The looming question, however, is whether the technology crowd is ready to embrace art. Rick Friedman, founder and president of Hamptons Expo Group, which since 2000 has operated art fairs in Houston, Aspen, Palm Springs and Bridgehampton, N.Y., is betting that it is.  “I’m the poster boy for this sort of thing,” says Friedman who, before turning to art in 2000, published a group of software magazines with esoteric titles like XML Journal and C++ Report.  In 2000 “I caught the [art] fever and began collecting.”  He now owns “more than 200 paintings.”  Based on his experience, which includes dealings with local venture capitalists and those they finance, Friedman believes others will follow. “There are a lot of people who have cashed out and made money and are willing to explore art.  They’re being counseled by VCs to explore alternative investments.”  How many, nobody knows.  “We have high expectations that are also tempered by reality,” that being Silicon Valley’s history of reinvesting wealth into fresh start-ups, not collectible art.  That may explain why the last commercial gallery of note in the immediate vicinity, DP Fong, closed years ago.  
 
Jungsan Senim's sculpture will be on view at Sandra Lee Gallery

It also explains why the zip codes surrounding San Jose have long been coveted as a potentially rich lode by dealers.
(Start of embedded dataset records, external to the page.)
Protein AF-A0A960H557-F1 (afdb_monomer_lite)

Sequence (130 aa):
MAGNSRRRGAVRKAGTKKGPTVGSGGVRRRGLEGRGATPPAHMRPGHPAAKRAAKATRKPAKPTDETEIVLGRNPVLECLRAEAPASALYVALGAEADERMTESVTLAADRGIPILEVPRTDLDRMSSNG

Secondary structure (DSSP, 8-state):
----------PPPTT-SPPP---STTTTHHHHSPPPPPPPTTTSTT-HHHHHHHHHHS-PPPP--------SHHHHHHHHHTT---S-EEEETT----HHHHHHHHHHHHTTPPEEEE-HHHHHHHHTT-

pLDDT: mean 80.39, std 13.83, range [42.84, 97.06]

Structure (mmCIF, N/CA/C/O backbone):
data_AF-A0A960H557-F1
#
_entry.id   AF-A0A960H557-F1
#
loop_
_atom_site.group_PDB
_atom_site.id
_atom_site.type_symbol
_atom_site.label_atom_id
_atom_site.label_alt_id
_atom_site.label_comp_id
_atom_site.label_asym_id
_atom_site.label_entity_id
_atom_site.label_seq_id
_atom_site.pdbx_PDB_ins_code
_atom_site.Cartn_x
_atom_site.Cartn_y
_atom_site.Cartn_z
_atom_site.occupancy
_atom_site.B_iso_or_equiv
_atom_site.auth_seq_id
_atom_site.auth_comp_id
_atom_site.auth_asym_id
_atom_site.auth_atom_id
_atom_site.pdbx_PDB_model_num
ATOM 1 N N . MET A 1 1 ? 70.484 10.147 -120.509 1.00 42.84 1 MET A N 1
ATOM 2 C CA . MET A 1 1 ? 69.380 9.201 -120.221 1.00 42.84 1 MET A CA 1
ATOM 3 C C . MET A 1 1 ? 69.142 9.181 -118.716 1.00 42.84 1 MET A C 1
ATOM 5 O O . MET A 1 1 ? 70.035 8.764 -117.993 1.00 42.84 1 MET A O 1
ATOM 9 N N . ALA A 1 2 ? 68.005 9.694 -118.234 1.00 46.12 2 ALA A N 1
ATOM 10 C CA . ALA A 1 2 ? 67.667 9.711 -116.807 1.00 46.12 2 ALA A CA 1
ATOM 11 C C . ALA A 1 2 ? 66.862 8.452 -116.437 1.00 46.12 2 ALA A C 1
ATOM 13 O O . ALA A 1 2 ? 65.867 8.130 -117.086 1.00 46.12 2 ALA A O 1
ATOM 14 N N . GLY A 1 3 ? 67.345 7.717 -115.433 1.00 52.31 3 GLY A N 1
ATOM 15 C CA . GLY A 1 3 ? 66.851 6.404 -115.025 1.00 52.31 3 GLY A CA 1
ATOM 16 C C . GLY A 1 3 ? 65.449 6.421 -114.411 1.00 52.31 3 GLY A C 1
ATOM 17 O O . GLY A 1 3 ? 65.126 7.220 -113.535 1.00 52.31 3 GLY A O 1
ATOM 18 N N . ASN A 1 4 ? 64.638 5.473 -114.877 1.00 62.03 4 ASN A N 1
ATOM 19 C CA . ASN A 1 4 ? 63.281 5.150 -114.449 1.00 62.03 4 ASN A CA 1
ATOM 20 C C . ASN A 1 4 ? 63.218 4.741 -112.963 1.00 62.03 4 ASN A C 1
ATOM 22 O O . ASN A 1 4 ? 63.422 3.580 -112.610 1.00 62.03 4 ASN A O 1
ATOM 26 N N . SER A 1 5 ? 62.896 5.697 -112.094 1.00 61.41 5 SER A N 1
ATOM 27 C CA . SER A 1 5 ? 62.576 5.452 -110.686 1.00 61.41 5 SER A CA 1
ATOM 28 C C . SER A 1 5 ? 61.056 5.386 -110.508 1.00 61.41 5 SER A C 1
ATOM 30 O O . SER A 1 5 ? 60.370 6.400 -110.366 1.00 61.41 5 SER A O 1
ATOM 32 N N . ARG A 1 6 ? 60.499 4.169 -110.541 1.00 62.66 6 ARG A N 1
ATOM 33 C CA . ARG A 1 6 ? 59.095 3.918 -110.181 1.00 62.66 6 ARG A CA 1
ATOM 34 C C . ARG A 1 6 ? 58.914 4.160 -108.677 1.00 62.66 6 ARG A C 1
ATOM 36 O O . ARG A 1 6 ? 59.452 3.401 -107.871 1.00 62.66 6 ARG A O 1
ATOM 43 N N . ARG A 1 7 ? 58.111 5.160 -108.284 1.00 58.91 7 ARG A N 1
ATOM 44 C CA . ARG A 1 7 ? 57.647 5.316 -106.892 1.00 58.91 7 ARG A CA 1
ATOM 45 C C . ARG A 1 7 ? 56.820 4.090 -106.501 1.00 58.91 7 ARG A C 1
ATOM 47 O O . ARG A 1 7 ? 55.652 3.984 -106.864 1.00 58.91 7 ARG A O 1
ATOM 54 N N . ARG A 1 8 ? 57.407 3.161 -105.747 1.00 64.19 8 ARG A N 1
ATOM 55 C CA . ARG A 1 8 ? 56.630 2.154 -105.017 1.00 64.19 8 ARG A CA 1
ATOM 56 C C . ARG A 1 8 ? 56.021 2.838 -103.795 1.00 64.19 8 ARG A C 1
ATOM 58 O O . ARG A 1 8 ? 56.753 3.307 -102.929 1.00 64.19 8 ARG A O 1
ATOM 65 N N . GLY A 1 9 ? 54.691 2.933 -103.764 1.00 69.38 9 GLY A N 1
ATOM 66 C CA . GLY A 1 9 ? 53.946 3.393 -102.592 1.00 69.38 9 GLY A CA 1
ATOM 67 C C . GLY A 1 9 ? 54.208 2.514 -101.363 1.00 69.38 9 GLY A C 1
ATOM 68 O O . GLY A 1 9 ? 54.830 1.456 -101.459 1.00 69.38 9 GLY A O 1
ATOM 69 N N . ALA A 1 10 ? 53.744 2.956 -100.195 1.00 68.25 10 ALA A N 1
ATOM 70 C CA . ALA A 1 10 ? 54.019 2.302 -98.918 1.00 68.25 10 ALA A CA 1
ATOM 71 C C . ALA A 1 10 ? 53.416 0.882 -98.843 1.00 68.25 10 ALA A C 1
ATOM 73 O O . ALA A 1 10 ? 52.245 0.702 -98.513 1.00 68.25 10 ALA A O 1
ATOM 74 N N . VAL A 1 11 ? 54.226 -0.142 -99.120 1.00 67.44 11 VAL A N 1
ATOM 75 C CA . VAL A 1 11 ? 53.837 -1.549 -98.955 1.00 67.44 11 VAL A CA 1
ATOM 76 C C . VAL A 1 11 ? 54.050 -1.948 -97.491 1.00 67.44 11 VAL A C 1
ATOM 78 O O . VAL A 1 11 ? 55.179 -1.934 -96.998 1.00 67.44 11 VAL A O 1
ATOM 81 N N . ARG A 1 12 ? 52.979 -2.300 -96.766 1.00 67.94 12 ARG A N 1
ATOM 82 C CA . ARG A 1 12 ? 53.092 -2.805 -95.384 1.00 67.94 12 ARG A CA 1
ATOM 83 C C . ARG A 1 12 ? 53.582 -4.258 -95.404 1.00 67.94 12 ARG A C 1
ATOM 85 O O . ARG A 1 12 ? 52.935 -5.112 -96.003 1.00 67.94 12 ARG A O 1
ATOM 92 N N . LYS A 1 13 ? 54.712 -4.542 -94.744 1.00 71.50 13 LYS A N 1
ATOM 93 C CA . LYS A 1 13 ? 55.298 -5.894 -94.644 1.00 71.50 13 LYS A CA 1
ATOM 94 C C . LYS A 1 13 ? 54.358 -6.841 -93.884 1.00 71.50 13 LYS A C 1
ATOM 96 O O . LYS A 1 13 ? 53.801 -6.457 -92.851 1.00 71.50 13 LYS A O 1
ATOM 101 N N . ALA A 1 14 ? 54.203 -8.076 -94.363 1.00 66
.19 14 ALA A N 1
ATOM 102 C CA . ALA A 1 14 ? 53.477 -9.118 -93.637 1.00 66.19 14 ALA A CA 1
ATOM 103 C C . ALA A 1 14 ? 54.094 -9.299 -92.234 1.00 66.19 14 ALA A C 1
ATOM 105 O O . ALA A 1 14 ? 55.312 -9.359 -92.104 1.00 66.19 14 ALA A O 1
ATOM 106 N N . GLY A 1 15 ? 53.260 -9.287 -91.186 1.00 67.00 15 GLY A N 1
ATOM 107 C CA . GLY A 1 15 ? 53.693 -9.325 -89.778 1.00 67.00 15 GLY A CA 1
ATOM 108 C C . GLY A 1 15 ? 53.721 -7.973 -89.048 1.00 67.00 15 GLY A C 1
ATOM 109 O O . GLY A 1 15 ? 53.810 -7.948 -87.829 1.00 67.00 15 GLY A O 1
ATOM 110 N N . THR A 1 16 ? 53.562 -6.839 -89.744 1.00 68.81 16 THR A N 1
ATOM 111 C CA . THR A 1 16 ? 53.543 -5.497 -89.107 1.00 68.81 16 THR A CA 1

They contain some of the wealthiest enclaves in California: Los Gatos, Santa Clara, Palo Alto, Menlo Park and Atherton — never mind San Francisco, home to a younger generation of Silicon Valley workers who commute up and down the peninsula in company-sponsored buses.  Which raises another daunting issue: how to grab the attention of people for whom work is all consuming?  With few clues going in, Friedman’s strategy is to present a diverse program, rich in traditional media, but also significantly weighted toward video and new media – things that the digerati, unschooled in abstract painting or conceptual art, might grasp more easily. 
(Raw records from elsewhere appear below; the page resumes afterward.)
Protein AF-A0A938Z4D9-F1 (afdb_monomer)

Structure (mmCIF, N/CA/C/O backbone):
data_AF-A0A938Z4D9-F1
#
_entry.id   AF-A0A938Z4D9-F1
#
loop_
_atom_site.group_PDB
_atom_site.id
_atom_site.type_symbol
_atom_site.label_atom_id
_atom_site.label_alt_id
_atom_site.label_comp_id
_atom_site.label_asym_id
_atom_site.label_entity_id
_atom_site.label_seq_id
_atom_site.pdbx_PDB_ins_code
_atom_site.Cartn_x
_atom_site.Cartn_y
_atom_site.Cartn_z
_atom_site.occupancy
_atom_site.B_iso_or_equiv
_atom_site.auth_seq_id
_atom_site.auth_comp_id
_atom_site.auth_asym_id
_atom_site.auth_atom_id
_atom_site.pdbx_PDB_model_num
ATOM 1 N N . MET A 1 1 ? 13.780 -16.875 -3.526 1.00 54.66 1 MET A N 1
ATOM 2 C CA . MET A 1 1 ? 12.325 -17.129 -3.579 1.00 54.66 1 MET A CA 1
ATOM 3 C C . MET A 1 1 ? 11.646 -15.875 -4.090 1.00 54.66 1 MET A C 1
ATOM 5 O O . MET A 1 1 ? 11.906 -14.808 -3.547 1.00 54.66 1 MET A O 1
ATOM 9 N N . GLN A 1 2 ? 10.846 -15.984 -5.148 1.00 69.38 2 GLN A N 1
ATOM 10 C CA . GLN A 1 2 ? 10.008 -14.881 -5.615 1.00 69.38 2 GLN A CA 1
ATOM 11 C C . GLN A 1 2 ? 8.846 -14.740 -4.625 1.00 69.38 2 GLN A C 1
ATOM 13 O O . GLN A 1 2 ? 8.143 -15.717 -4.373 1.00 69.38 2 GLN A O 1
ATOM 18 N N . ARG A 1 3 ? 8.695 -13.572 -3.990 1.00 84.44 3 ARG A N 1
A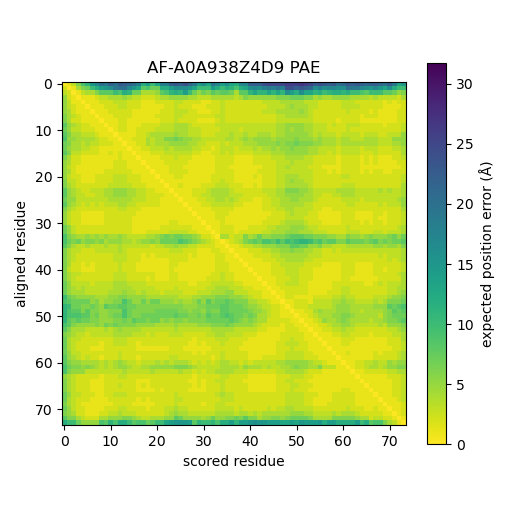TOM 19 C CA . ARG A 1 3 ? 7.560 -13.323 -3.091 1.00 84.44 3 ARG A CA 1
ATOM 20 C C . ARG A 1 3 ? 6.294 -13.190 -3.937 1.00 84.44 3 ARG A C 1
ATOM 22 O O . ARG A 1 3 ? 6.317 -12.483 -4.943 1.00 84.44 3 ARG A O 1
A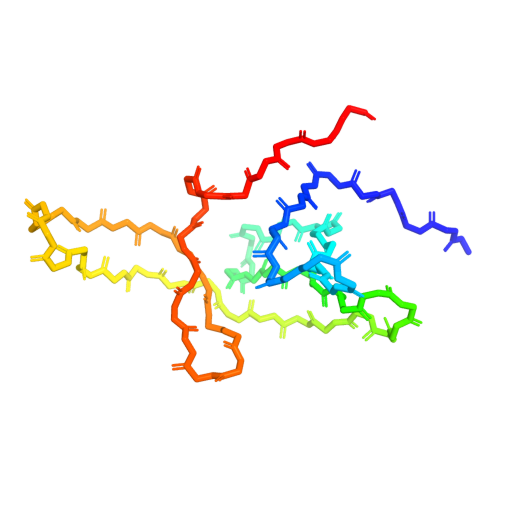TOM 29 N N . LYS A 1 4 ? 5.215 -13.869 -3.541 1.00 92.38 4 LYS A N 1
ATOM 30 C CA . LYS A 1 4 ? 3.908 -13.731 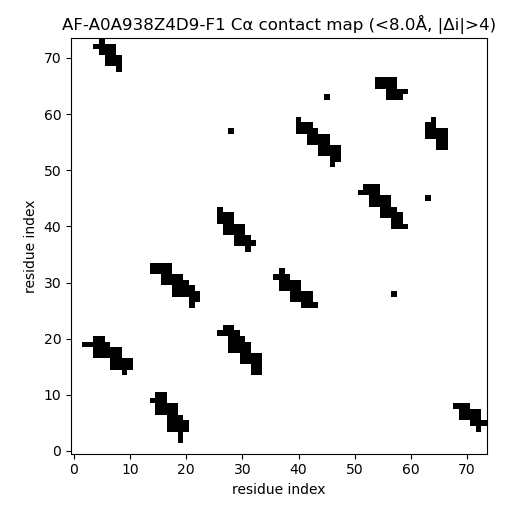-4.192 1.00 92.38 4 LYS A CA 1
ATOM 31 C C . LYS A 1 4 ? 3.340 -12.347 -3.863 1.00 92.38 4 LYS A C 1
ATOM 33 O O . LYS A 1 4 ? 3.371 -11.937 -2.708 1.00 92.38 4 LYS A O 1
ATOM 38 N N . VAL A 1 5 ? 2.864 -11.633 -4.878 1.00 95.00 5 VAL A N 1
ATOM 39 C CA . VAL A 1 5 ? 2.127 -10.375 -4.698 1.00 95.00 5 VAL A CA 1
ATOM 40 C C . VAL A 1 5 ? 0.708 -10.723 -4.251 1.00 95.00 5 VAL A C 1
ATOM 42 O O . VAL A 1 5 ? 0.077 -11.569 -4.877 1.00 95.00 5 VAL A O 1
ATOM 45 N N . ILE A 1 6 ? 0.232 -10.100 -3.173 1.00 96.25 6 ILE A N 1
ATOM 46 C CA . ILE A 1 6 ? -1.125 -10.288 -2.624 1.00 96.25 6 ILE A CA 1
ATOM 47 C C . ILE A 1 6 ? -2.040 -9.095 -2.912 1.00 96.25 6 ILE A C 1
ATOM 49 O O . ILE A 1 6 ? -3.263 -9.206 -2.832 1.00 96.25 6 ILE A O 1
ATOM 53 N N . GLY A 1 7 ? -1.451 -7.949 -3.255 1.00 96.75 7 GLY A N 1
ATOM 54 C CA . GLY A 1 7 ? -2.188 -6.746 -3.596 1.00 96.75 7 GLY A CA 1
ATOM 55 C C . GLY A 1 7 ? -1.370 -5.775 -4.437 1.00 96.75 7 GLY A C 1
ATOM 56 O O . GLY A 1 7 ? -0.139 -5.825 -4.445 1.00 96.75 7 GLY A O 1
ATOM 57 N N . ALA A 1 8 ? -2.055 -4.888 -5.145 1.00 96.06 8 ALA A N 1
ATOM 58 C CA . ALA A 1 8 ? -1.453 -3.872 -5.989 1.00 96.06 8 ALA A CA 1
ATOM 59 C C . ALA A 1 8 ? -2.143 -2.520 -5.790 1.00 96.06 8 ALA A C 1
ATOM 61 O O . ALA A 1 8 ? -3.368 -2.440 -5.767 1.00 96.06 8 ALA A O 1
ATOM 62 N N . TYR A 1 9 ? -1.350 -1.456 -5.696 1.00 96.81 9 TYR A N 1
ATOM 63 C CA . TYR A 1 9 ? -1.842 -0.080 -5.686 1.00 96.81 9 TYR A CA 1
ATOM 64 C C . TYR A 1 9 ? -1.244 0.693 -6.872 1.00 96.81 9 TYR A C 1
ATOM 66 O O . TYR A 1 9 ? -0.012 0.767 -6.991 1.00 96.81 9 TYR A O 1
ATOM 74 N N . PRO A 1 10 ? -2.070 1.243 -7.778 1.00 94.25 10 PRO A N 1
ATOM 75 C CA . PRO A 1 10 ? -1.586 1.972 -8.940 1.00 94.25 10 PRO A CA 1
ATOM 76 C C . PRO A 1 10 ? -1.117 3.373 -8.529 1.00 94.25 10 PRO A C 1
ATOM 78 O O . PRO A 1 10 ? -1.862 4.128 -7.916 1.00 94.25 10 PRO A O 1
ATOM 81 N N . LEU A 1 11 ? 0.113 3.748 -8.895 1.00 93.50 11 LEU A N 1
ATOM 82 C CA . LEU A 1 11 ? 0.588 5.132 -8.752 1.00 93.50 11 LEU A CA 1
ATOM 83 C C . LEU A 1 11 ? 0.400 5.906 -10.059 1.00 93.50 11 LEU A C 1
ATOM 85 O O . LEU A 1 11 ? -0.055 7.045 -10.057 1.00 93.50 11 LEU A O 1
ATOM 89 N N . CYS A 1 12 ? 0.768 5.288 -11.184 1.00 92.25 12 CYS A N 1
ATOM 90 C CA . CYS A 1 12 ? 0.551 5.802 -12.533 1.00 92.25 12 CYS A CA 1
ATOM 91 C C . CYS A 1 12 ? 0.637 4.663 -13.563 1.00 92.25 12 CYS A C 1
ATOM 93 O O . CYS A 1 12 ? 0.873 3.507 -13.216 1.00 92.25 12 CYS A O 1
ATOM 95 N N . ASN A 1 13 ? 0.525 4.992 -14.852 1.00 92.38 13 ASN A N 1
ATOM 96 C CA . ASN A 1 13 ? 0.546 4.006 -15.943 1.00 92.38 13 ASN A CA 1
ATOM 97 C C . ASN A 1 13 ? 1.835 3.161 -16.018 1.00 92.38 13 ASN A C 1
ATOM 99 O O . ASN A 1 13 ? 1.831 2.104 -16.642 1.00 92.38 13 ASN A O 1
ATOM 103 N N . THR A 1 14 ? 2.942 3.617 -15.422 1.00 91.75 14 THR A N 1
ATOM 104 C CA . THR A 1 14 ? 4.254 2.941 -15.468 1.00 91.75 14 THR A CA 1
ATOM 105 C C . THR A 1 14 ? 4.778 2.526 -14.092 1.00 91.75 14 THR A C 1
ATOM 107 O O . THR A 1 14 ? 5.898 2.019 -13.985 1.00 91.75 14 THR A O 1
ATOM 110 N N . ALA A 1 15 ? 4.026 2.791 -13.023 1.00 93.06 15 ALA A N 1
ATOM 111 C CA . ALA A 1 15 ? 4.473 2.540 -11.662 1.00 93.06 15 ALA A CA 1
ATOM 112 C C . ALA A 1 15 ? 3.320 2.087 -10.772 1.00 93.06 15 ALA A C 1
ATOM 114 O O . ALA A 1 15 ? 2.255 2.703 -10.728 1.00 93.06 15 ALA A O 1
ATOM 115 N N . GLY A 1 16 ? 3.576 1.031 -10.011 1.00 94.69 16 GLY A N 1
ATOM 116 C CA . GLY A 1 16 ? 2.652 0.523 -9.014 1.00 94.69 16 GLY A CA 1
ATOM 117 C C . GLY A 1 16 ? 3.398 -0.017 -7.809 1.00 94.69 16 GLY A C 1
ATOM 118 O O . GLY A 1 16 ? 4.564 -0.421 -7.888 1.00 94.69 16 GLY A O 1
ATOM 119 N N . LEU A 1 17 ? 2.705 -0.008 -6.682 1.00 96.94 17 LEU A N 1
ATOM 120 C CA . LEU A 1 17 ? 3.155 -0.671 -5.477 1.00 96.94 17 LEU A CA 1
ATOM 121 C C . LEU A 1 17 ? 2.626 -2.099 -5.474 1.00 96.94 17 LEU A C 1
ATOM 123 O O . LEU A 1 17 ? 1.425 -2.317 -5.591 1.00 96.94 17 LEU A O 1
ATOM 127 N N . ALA A 1 18 ? 3.528 -3.056 -5.315 1.00 96.69 18 ALA A N 1
ATOM 128 C CA . ALA A 1 18 ? 3.206 -4.444 -5.041 1.00 96.69 18 ALA A CA 1
ATOM 129 C C . ALA A 1 18 ? 3.245 -4.670 -3.527 1.00 96.69 18 ALA A C 1
ATOM 131 O O . ALA A 1 18 ? 4.278 -4.445 -2.889 1.00 96.69 18 ALA A O 1
ATOM 132 N N . VAL A 1 19 ? 2.128 -5.118 -2.965 1.00 97.06 19 VAL A N 1
ATOM 133 C CA . VAL A 1 19 ? 2.015 -5.566 -1.578 1.00 97.06 19 VAL A CA 1
ATOM 134 C C . VAL A 1 19 ? 2.294 -7.061 -1.544 1.00 97.06 19 VAL A C 1
ATOM 136 O O . VAL A 1 19 ? 1.685 -7.834 -2.283 1.00 97.06 19 VAL A O 1
ATOM 139 N N . TYR A 1 20 ? 3.232 -7.463 -0.694 1.00 96.44 20 TYR A N 1
ATOM 140 C CA . TYR A 1 20 ? 3.684 -8.849 -0.588 1.00 96.44 20 TYR A CA 1
ATOM 141 C C . TYR A 1 20 ? 3.202 -9.526 0.691 1.00 96.44 20 TYR A C 1
ATOM 143 O O . TYR A 1 20 ? 2.974 -10.731 0.695 1.00 96.44 20 TYR A O 1
ATOM 151 N N . GLU A 1 21 ? 3.082 -8.765 1.777 1.00 96.50 21 GLU A N 1
ATOM 152 C CA . GLU A 1 21 ? 2.804 -9.304 3.105 1.00 96.50 21 GLU A CA 1
ATOM 153 C C . GLU A 1 21 ? 2.216 -8.217 4.002 1.00 96.50 21 GLU A C 1
ATOM 155 O O . GLU A 1 21 ? 2.660 -7.068 3.951 1.00 96.50 21 GLU A O 1
ATOM 160 N N . ILE A 1 22 ? 1.243 -8.596 4.825 1.00 96.62 22 ILE A N 1
ATOM 161 C CA . ILE A 1 22 ? 0.736 -7.805 5.944 1.00 96.62 22 ILE A CA 1
ATOM 162 C C . ILE A 1 22 ? 1.077 -8.606 7.200 1.00 96.62 22 IL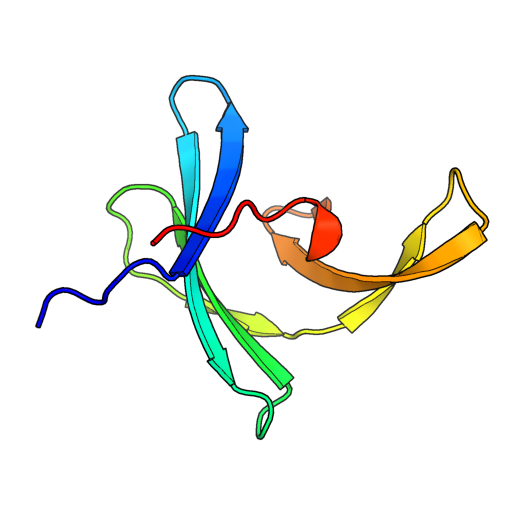E A C 1
ATOM 164 O O . ILE A 1 22 ? 0.707 -9.774 7.309 1.00 96.62 22 ILE A O 1
ATOM 168 N N . ASP A 1 23 ? 1.844 -7.997 8.096 1.00 97.19 23 ASP A N 1
ATOM 169 C CA . ASP A 1 23 ? 2.295 -8.584 9.353 1.00 97.19 23 ASP A CA 1
ATOM 170 C C . ASP A 1 23 ? 1.553 -7.892 10.500 1.00 97.19 23 ASP A C 1
ATOM 172 O O . ASP A 1 23 ? 1.992 -6.861 11.016 1.00 97.19 23 ASP A O 1
ATOM 176 N N . ASP A 1 24 ? 0.406 -8.468 10.870 1.00 93.69 24 ASP A N 1
ATOM 177 C CA . ASP A 1 24 ? -0.481 -7.953 11.923 1.00 93.69 24 ASP A CA 1
ATOM 178 C C . ASP A 1 24 ? 0.168 -7.979 13.316 1.00 93.69 24 ASP A C 1
ATOM 180 O O . ASP A 1 24 ? -0.311 -7.329 14.239 1.00 93.69 24 ASP A O 1
ATOM 184 N N . ARG A 1 25 ? 1.247 -8.751 13.512 1.00 96.31 25 ARG A N 1
ATOM 185 C CA . ARG A 1 25 ? 1.930 -8.831 14.815 1.00 96.31 25 ARG A CA 1
ATOM 186 C C . ARG A 1 25 ? 2.821 -7.624 15.072 1.00 96.31 25 ARG A C 1
ATOM 188 O O . ARG A 1 25 ? 3.026 -7.256 16.222 1.00 96.31 25 ARG A O 1
ATOM 195 N N . GLU A 1 26 ? 3.366 -7.053 14.005 1.00 97.06 26 GLU A N 1
ATOM 196 C CA . GLU A 1 26 ? 4.327 -5.947 14.041 1.00 97.06 26 GLU A CA 1
ATOM 197 C C . GLU A 1 26 ? 3.747 -4.661 13.417 1.00 97.06 26 GLU A C 1
ATOM 199 O O . GLU A 1 26 ? 4.494 -3.715 13.153 1.00 97.06 26 GLU A O 1
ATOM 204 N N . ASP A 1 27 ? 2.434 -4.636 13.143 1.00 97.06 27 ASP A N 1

Marina Abramovic’s Mutual Wave Machine (“an interactive nuerofeedback installation”) will receive its U.S. debut.  Gary Hill’s video, Depth Charge, featuring the music of guitarist Bill Frisell, will be screened, as will works by the British duo Thompson & Craighead.  Additionally, the LA journalist Paul Young has curated (with sponsorship from Epson) screenings of works by seven other video artists: Jacco Olivier, Jennifer Levonian, Marco Brambilla, John Wood and Paul Harrison, Guy Ben-ner, Jeremy Blake and Kate Gilmore. 
 
For those wanting education, SVC is larded with symposia (“Art & Technology: the Next Frontier”, “Live ‘App-ing” Demonstrations” for iPhone photography), along with discussions carrying titles like “How to Become a Proficient Collector.” 
 
To attract nascent collectors, Friedman approached some of the area’s biggest corporations, including Cisco, Semantic, Facebook and Google, and distributed tickets. “If you’re a dealer,” he notes, “you’ve got to get in front of these people.  Right now, “nobody knows anybody, so this is a real opportunity.  I commend the exhibitors for being pioneers.  Hopefully they’ll be rewarded.” 
–DAVID M. ROTH
 
Silicon Valley Contemporary, April 10-13, 2014 @ San Jose McEnery Convention Center. 
 
Marina Abramovic’s Mutual Wave Machine is presented by the Marina Abramovic Institute and TodaysArt. Artists include: Suzanne Dikker & Matthias Oostrik with Peter Burr, Matthew Patterson Curry, Diederik Schoorl, Oliver Hess and Roy Kesrouani.